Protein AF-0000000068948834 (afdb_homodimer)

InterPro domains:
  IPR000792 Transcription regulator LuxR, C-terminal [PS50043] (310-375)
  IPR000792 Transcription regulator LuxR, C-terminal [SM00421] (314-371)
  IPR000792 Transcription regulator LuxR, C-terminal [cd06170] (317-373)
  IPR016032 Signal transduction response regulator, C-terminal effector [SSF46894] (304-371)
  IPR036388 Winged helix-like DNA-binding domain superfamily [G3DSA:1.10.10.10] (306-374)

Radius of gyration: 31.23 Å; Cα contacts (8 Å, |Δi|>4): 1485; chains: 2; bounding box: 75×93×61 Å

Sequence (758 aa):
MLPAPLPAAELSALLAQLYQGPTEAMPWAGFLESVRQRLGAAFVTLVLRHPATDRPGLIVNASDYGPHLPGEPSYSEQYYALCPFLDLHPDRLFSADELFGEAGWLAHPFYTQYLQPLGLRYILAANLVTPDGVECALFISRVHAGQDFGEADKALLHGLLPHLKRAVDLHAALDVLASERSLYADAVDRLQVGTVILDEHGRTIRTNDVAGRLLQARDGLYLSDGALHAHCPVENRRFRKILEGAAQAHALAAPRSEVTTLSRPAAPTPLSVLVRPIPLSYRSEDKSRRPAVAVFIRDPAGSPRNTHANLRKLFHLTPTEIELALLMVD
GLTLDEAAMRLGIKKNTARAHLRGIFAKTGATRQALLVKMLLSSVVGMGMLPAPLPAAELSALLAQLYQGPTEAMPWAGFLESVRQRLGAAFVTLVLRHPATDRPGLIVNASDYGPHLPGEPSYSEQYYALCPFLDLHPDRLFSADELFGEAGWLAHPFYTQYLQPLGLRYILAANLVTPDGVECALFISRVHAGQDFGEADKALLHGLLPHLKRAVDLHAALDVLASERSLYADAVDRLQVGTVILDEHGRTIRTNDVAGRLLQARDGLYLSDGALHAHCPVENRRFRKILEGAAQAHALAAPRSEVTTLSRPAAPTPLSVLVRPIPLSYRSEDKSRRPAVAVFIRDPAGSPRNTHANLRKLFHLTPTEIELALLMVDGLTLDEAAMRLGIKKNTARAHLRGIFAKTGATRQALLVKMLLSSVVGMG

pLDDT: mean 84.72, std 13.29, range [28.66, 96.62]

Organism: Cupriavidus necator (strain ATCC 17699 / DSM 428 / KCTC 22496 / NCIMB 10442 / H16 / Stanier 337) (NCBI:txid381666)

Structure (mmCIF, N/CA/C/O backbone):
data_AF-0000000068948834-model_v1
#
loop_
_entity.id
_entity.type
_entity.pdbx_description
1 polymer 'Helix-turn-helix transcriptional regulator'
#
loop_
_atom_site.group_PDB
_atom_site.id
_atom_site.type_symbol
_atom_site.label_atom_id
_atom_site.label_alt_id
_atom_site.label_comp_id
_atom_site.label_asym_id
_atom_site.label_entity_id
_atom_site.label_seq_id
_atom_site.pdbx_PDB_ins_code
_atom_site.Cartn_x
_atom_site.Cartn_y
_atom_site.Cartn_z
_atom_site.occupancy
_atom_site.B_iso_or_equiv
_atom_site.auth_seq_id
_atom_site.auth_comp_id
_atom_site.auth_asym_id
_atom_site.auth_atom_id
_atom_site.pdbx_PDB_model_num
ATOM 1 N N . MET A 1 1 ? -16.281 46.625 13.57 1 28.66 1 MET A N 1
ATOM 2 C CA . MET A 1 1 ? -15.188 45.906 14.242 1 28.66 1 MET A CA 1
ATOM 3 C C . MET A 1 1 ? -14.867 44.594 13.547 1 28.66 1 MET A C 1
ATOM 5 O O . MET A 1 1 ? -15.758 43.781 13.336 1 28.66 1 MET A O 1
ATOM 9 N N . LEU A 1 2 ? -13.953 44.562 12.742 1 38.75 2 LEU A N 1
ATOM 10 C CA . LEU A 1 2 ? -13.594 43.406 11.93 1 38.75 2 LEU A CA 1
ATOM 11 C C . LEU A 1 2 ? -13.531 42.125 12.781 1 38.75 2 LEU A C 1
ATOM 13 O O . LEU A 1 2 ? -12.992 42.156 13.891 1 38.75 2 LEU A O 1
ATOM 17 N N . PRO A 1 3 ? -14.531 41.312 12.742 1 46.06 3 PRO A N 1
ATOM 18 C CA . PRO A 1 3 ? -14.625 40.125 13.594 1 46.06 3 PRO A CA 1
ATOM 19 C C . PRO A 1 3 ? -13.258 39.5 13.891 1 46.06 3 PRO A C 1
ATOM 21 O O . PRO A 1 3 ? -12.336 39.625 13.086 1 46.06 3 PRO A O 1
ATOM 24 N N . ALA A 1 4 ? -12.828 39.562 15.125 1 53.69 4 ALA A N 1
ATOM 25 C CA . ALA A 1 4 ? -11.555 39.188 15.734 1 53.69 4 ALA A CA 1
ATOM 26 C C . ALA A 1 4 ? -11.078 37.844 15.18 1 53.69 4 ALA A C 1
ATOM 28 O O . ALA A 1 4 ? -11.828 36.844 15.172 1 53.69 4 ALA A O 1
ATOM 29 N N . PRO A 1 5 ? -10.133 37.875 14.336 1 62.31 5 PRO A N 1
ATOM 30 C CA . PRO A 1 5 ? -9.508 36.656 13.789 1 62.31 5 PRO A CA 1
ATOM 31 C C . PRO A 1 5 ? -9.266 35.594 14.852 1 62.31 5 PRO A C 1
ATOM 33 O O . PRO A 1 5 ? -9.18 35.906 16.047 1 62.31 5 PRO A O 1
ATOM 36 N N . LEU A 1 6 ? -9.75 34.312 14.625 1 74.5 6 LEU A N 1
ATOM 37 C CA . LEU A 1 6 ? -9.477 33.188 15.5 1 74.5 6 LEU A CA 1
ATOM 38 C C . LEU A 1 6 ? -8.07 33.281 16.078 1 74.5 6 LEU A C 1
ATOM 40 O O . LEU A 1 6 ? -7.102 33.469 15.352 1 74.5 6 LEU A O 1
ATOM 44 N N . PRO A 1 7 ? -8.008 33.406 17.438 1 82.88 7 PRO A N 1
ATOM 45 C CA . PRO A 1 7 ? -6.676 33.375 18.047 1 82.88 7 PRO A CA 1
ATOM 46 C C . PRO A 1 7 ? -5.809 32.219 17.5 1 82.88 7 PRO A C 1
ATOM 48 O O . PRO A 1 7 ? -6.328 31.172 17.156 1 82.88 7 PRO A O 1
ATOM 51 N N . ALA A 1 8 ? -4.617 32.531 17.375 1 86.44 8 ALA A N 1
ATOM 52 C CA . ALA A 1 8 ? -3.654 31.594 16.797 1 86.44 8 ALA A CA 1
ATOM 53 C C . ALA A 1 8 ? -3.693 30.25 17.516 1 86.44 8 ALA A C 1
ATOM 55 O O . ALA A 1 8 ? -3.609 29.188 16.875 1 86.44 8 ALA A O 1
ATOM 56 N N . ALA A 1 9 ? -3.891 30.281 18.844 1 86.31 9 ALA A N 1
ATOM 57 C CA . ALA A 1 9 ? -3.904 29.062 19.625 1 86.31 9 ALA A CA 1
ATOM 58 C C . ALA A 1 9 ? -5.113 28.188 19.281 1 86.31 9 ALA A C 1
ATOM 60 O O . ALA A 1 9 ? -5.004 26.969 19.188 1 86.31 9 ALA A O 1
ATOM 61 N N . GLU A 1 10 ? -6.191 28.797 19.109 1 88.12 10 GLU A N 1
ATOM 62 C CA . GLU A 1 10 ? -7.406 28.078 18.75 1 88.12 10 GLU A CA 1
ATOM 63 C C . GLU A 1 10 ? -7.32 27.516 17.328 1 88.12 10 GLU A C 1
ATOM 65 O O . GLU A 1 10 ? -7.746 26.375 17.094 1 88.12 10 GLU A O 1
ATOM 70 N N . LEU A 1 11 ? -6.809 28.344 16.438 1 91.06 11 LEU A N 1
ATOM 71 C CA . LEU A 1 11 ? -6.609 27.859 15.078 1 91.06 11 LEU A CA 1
::::::
Each line in the entries above, starting at the line with "ATOM 26 C C" and ending at the line with "ATOM 55 O O", is to be printed exactly, and only those lines.

ATOM 26 C C . ALA A 1 4 ? -11.078 37.844 15.18 1 53.69 4 ALA A C 1
ATOM 28 O O . ALA A 1 4 ? -11.828 36.844 15.172 1 53.69 4 ALA A O 1
ATOM 29 N N . PRO A 1 5 ? -10.133 37.875 14.336 1 62.31 5 PRO A N 1
ATOM 30 C CA . PRO A 1 5 ? -9.508 36.656 13.789 1 62.31 5 PRO A CA 1
ATOM 31 C C . PRO A 1 5 ? -9.266 35.594 14.852 1 62.31 5 PRO A C 1
ATOM 33 O O . PRO A 1 5 ? -9.18 35.906 16.047 1 62.31 5 PRO A O 1
ATOM 36 N N . LEU A 1 6 ? -9.75 34.312 14.625 1 74.5 6 LEU A N 1
ATOM 37 C CA . LEU A 1 6 ? -9.477 33.188 15.5 1 74.5 6 LEU A CA 1
ATOM 38 C C . LEU A 1 6 ? -8.07 33.281 16.078 1 74.5 6 LEU A C 1
ATOM 40 O O . LEU A 1 6 ? -7.102 33.469 15.352 1 74.5 6 LEU A O 1
ATOM 44 N N . PRO A 1 7 ? -8.008 33.406 17.438 1 82.88 7 PRO A N 1
ATOM 45 C CA . PRO A 1 7 ? -6.676 33.375 18.047 1 82.88 7 PRO A CA 1
ATOM 46 C C . PRO A 1 7 ? -5.809 32.219 17.5 1 82.88 7 PRO A C 1
ATOM 48 O O . PRO A 1 7 ? -6.328 31.172 17.156 1 82.88 7 PRO A O 1
ATOM 51 N N . ALA A 1 8 ? -4.617 32.531 17.375 1 86.44 8 ALA A N 1
ATOM 52 C CA . ALA A 1 8 ? -3.654 31.594 16.797 1 86.44 8 ALA A CA 1
ATOM 53 C C . ALA A 1 8 ? -3.693 30.25 17.516 1 86.44 8 ALA A C 1
ATOM 55 O O . ALA A 1 8 ? -3.609 29.188 16.875 1 86.44 8 ALA A O 1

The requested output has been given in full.